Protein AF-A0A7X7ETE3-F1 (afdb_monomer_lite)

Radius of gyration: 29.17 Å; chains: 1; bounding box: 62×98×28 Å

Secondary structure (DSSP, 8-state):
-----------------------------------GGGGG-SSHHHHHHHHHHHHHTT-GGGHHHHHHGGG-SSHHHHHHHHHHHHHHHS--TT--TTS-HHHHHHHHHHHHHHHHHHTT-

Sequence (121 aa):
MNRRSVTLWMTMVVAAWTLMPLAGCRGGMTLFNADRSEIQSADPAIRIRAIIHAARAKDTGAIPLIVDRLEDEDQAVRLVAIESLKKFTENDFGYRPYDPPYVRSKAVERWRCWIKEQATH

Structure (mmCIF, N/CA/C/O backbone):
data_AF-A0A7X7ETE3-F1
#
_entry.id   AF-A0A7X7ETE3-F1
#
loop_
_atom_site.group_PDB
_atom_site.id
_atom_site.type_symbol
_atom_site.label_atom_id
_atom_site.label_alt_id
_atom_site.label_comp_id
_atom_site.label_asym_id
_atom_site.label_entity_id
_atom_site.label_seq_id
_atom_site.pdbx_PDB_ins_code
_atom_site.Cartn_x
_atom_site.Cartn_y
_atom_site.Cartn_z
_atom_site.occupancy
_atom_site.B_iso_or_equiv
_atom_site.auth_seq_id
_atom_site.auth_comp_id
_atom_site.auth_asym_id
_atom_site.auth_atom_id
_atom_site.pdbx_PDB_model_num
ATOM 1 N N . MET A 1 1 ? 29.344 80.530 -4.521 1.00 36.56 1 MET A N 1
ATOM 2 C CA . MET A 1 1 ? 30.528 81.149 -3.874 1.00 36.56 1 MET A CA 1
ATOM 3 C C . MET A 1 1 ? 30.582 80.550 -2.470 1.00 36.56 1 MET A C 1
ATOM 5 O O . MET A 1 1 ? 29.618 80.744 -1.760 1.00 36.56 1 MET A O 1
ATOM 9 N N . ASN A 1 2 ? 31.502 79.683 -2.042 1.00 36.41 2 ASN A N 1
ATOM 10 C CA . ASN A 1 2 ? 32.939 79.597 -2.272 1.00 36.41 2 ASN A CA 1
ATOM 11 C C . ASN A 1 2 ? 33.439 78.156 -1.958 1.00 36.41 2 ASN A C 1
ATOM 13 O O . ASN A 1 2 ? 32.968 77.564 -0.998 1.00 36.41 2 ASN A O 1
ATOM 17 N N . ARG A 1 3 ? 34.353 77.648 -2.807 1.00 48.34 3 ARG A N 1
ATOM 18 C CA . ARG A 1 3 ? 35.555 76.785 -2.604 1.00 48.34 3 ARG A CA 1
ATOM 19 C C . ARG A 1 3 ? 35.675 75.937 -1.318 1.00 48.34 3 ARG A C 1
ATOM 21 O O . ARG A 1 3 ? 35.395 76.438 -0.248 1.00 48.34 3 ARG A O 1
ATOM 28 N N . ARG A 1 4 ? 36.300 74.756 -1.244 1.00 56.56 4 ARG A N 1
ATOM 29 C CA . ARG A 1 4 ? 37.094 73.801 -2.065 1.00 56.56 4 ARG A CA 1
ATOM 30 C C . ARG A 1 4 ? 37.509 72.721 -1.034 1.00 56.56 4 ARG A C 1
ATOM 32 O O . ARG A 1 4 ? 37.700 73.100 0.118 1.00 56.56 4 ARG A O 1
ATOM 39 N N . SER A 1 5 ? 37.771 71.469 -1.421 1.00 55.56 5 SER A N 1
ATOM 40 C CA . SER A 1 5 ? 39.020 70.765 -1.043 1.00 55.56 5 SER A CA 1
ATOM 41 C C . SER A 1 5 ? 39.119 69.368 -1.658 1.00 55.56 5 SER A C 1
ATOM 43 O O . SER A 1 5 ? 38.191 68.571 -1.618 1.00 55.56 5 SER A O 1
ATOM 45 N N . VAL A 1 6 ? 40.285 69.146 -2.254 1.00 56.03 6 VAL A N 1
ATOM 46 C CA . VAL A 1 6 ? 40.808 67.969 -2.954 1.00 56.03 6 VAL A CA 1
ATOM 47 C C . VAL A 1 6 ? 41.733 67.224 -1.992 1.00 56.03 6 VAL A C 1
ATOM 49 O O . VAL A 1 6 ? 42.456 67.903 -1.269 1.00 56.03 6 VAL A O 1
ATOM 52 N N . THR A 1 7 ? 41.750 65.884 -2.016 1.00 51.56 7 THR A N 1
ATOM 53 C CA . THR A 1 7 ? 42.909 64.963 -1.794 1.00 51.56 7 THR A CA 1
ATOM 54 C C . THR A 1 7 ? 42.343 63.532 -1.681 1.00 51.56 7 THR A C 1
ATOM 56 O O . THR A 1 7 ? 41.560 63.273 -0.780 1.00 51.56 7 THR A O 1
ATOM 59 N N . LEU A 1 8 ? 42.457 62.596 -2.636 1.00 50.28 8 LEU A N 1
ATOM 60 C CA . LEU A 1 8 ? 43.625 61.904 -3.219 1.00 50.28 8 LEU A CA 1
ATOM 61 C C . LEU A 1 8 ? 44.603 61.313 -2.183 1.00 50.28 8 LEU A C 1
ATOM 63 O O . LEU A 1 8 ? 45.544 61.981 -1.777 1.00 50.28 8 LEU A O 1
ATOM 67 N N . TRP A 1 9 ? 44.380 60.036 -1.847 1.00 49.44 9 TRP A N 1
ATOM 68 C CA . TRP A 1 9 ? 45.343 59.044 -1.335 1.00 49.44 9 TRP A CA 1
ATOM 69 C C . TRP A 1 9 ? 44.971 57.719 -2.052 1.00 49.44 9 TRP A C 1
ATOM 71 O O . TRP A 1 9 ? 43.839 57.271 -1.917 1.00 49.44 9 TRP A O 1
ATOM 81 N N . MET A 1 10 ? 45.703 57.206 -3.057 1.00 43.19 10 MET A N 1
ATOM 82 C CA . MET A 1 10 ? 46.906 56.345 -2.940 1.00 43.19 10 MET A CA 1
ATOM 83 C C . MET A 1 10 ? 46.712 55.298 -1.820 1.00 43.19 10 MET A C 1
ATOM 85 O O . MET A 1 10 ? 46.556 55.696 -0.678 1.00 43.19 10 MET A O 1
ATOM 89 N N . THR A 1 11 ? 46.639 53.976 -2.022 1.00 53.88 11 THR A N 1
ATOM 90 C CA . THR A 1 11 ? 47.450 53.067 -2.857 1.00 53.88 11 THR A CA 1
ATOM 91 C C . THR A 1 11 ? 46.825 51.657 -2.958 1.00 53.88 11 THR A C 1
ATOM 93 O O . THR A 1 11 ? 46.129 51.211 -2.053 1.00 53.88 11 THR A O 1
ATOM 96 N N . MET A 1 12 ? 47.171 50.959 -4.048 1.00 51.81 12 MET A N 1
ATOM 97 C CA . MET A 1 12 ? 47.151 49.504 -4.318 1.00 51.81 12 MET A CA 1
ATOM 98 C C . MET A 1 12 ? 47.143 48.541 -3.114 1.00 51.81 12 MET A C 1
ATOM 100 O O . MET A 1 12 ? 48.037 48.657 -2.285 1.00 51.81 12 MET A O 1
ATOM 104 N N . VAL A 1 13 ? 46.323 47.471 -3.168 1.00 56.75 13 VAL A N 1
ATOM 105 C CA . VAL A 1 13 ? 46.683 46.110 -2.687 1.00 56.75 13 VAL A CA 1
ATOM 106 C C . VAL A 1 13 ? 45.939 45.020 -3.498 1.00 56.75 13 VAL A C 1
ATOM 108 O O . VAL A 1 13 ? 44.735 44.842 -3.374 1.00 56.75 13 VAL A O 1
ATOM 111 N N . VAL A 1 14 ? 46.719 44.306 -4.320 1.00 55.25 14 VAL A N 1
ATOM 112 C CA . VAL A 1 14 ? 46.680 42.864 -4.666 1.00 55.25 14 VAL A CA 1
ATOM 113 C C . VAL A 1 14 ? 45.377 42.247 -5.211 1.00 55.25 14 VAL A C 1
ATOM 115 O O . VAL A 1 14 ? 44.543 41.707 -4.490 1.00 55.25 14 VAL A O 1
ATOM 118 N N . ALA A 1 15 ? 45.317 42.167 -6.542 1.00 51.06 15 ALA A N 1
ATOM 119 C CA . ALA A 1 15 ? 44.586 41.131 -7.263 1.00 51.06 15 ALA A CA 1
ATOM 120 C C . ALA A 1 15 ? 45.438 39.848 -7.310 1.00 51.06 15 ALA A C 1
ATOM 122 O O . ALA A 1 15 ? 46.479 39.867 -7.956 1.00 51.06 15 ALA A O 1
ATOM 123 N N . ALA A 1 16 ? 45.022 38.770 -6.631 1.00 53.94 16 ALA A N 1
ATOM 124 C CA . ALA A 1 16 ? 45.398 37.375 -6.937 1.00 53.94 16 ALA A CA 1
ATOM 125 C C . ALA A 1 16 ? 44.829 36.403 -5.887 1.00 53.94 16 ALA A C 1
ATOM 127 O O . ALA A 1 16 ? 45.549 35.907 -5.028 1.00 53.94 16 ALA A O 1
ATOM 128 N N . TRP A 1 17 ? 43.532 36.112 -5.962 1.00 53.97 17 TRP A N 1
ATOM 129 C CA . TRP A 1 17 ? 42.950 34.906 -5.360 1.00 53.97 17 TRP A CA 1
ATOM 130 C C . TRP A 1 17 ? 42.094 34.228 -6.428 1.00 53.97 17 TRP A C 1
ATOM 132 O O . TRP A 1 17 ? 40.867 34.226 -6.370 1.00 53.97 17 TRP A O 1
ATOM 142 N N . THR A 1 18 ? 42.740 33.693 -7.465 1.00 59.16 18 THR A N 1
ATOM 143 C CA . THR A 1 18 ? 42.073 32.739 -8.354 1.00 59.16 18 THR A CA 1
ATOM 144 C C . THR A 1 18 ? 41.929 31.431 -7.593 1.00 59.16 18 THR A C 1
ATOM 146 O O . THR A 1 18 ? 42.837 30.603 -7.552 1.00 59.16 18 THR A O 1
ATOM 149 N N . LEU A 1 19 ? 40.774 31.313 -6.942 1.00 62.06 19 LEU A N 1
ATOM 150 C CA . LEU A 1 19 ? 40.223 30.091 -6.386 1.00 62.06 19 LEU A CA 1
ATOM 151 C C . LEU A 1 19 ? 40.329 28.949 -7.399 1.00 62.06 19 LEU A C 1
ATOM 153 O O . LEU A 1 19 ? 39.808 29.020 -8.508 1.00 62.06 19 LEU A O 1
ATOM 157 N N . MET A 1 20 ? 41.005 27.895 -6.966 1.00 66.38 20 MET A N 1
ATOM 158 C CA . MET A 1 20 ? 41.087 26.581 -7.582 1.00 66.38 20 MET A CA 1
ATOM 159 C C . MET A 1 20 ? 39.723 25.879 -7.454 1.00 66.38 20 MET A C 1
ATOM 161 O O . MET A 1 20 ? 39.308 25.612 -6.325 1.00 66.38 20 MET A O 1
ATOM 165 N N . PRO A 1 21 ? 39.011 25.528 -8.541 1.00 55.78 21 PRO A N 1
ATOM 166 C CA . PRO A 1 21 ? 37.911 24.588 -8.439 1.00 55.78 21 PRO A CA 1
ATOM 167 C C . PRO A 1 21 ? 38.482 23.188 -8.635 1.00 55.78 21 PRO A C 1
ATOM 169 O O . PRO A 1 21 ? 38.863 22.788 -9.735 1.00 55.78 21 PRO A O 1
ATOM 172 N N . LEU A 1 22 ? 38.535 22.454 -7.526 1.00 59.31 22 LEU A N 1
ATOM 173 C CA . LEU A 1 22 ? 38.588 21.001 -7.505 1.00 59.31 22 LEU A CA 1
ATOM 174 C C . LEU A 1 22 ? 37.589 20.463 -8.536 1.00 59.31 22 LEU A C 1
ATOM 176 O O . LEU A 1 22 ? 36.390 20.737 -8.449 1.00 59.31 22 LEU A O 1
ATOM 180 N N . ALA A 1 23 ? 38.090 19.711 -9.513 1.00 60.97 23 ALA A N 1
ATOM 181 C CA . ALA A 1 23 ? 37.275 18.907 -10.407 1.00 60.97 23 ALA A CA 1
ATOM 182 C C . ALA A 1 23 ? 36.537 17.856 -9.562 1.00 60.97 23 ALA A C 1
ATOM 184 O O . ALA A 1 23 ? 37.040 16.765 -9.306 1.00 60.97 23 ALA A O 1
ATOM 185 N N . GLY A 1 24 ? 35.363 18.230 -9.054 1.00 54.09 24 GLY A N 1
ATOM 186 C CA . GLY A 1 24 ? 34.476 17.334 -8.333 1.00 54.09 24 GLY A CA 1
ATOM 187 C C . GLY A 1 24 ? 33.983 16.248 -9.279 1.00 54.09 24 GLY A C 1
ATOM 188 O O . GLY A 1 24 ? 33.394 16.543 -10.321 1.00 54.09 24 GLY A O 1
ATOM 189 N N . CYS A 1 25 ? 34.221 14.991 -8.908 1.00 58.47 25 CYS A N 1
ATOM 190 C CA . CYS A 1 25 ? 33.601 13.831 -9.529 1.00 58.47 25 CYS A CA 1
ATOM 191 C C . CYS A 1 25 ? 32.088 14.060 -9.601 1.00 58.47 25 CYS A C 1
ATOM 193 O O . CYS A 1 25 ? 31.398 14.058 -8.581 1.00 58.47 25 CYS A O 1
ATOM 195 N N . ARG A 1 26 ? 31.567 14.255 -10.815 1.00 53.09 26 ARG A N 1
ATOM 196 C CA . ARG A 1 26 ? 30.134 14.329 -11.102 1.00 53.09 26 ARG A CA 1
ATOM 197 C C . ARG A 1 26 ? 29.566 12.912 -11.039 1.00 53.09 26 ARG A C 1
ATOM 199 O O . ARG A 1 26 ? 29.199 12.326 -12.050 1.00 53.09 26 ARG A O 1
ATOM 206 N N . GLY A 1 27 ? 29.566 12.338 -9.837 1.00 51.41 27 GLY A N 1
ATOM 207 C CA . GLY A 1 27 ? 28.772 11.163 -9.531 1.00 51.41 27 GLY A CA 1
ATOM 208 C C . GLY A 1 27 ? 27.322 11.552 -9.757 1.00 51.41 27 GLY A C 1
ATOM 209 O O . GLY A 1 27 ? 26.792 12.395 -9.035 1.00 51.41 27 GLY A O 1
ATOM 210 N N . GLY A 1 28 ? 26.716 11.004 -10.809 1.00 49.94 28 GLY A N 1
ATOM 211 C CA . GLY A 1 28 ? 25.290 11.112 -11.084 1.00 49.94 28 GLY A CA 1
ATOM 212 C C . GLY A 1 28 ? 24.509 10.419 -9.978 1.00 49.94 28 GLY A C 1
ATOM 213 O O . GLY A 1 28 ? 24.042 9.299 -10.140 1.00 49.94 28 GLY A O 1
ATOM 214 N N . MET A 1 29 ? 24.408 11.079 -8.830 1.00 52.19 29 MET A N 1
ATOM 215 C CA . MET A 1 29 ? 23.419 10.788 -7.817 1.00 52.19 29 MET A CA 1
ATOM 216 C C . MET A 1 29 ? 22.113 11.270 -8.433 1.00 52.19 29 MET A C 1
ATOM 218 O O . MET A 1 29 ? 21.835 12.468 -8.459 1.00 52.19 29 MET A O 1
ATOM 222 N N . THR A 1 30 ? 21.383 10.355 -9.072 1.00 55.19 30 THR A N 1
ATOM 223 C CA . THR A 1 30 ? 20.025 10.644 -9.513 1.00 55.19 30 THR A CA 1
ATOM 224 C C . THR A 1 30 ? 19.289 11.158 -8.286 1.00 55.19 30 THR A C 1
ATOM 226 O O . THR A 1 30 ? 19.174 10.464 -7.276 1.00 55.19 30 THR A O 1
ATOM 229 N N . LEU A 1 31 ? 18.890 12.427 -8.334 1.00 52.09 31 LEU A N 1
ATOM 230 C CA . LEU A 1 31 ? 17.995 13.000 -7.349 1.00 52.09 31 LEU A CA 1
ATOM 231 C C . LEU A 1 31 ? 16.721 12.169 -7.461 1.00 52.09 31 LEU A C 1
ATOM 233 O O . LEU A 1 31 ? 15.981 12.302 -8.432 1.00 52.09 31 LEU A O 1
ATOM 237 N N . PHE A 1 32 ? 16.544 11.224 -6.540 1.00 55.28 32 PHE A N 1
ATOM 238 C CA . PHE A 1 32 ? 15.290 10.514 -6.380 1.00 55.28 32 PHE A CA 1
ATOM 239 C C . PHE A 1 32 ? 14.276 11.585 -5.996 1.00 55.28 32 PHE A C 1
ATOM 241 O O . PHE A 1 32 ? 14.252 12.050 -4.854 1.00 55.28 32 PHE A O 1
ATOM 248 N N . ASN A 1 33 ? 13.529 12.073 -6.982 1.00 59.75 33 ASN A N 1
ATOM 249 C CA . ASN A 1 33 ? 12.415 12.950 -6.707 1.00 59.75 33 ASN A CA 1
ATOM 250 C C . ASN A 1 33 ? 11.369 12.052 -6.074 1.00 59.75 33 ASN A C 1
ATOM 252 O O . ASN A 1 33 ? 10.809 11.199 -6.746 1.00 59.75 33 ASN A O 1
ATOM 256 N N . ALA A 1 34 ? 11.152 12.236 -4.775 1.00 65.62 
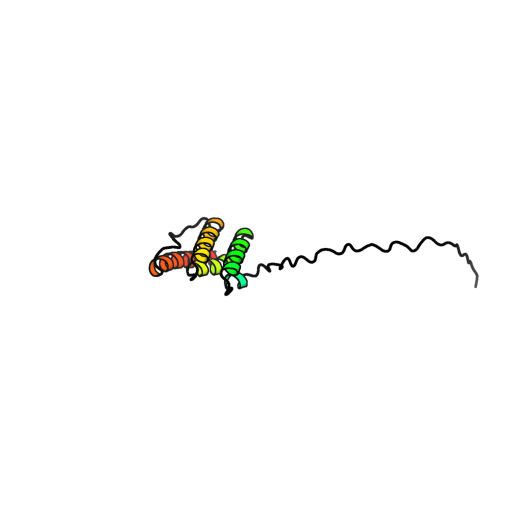34 ALA A N 1
ATOM 257 C CA . ALA A 1 34 ? 10.183 11.515 -3.962 1.00 65.62 34 ALA A CA 1
ATOM 258 C C . ALA A 1 34 ? 8.728 11.838 -4.343 1.00 65.62 34 ALA A C 1
ATOM 260 O O . ALA A 1 34 ? 7.888 12.119 -3.488 1.00 65.62 34 ALA A O 1
ATOM 261 N N . ASP A 1 35 ? 8.442 11.866 -5.636 1.00 85.62 35 ASP A N 1
ATOM 262 C CA . ASP A 1 35 ? 7.112 12.034 -6.160 1.00 85.62 35 ASP A CA 1
ATOM 263 C C . ASP A 1 35 ? 6.338 10.730 -5.950 1.00 85.62 35 ASP A C 1
ATOM 265 O O . ASP A 1 35 ? 6.811 9.627 -6.232 1.00 85.62 35 ASP A O 1
ATOM 269 N N . ARG A 1 36 ? 5.107 10.859 -5.459 1.00 91.12 36 ARG A N 1
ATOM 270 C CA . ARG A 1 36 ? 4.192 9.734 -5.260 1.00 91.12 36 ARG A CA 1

++++

An exact copy of the lines above, from the one containing "ATOM 231 C C" through the one containing "ATOM 252 O O", is the whole of the answer.

ATOM 231 C C . LEU A 1 31 ? 16.721 12.169 -7.461 1.00 52.09 31 LEU A C 1
ATOM 233 O O . LEU A 1 31 ? 15.981 12.302 -8.432 1.00 52.09 31 LEU A O 1
ATOM 237 N N . PHE A 1 32 ? 16.544 11.224 -6.540 1.00 55.28 32 PHE A N 1
ATOM 238 C CA . PHE A 1 32 ? 15.290 10.514 -6.380 1.00 55.28 32 PHE A CA 1
ATOM 239 C C . PHE A 1 32 ? 14.276 11.585 -5.996 1.00 55.28 32 PHE A C 1
ATOM 241 O O . PHE A 1 32 ? 14.252 12.050 -4.854 1.00 55.28 32 PHE A O 1
ATOM 248 N N . ASN A 1 33 ? 13.529 12.073 -6.982 1.00 59.75 33 ASN A N 1
ATOM 249 C CA . ASN A 1 33 ? 12.415 12.950 -6.707 1.00 59.75 33 ASN A CA 1
ATOM 250 C C . ASN A 1 33 ? 11.369 12.052 -6.074 1.00 59.75 33 ASN A C 1
ATOM 252 O O . ASN A 1 33 ? 10.809 11.199 -6.746 1.00 59.75 33 ASN A O 1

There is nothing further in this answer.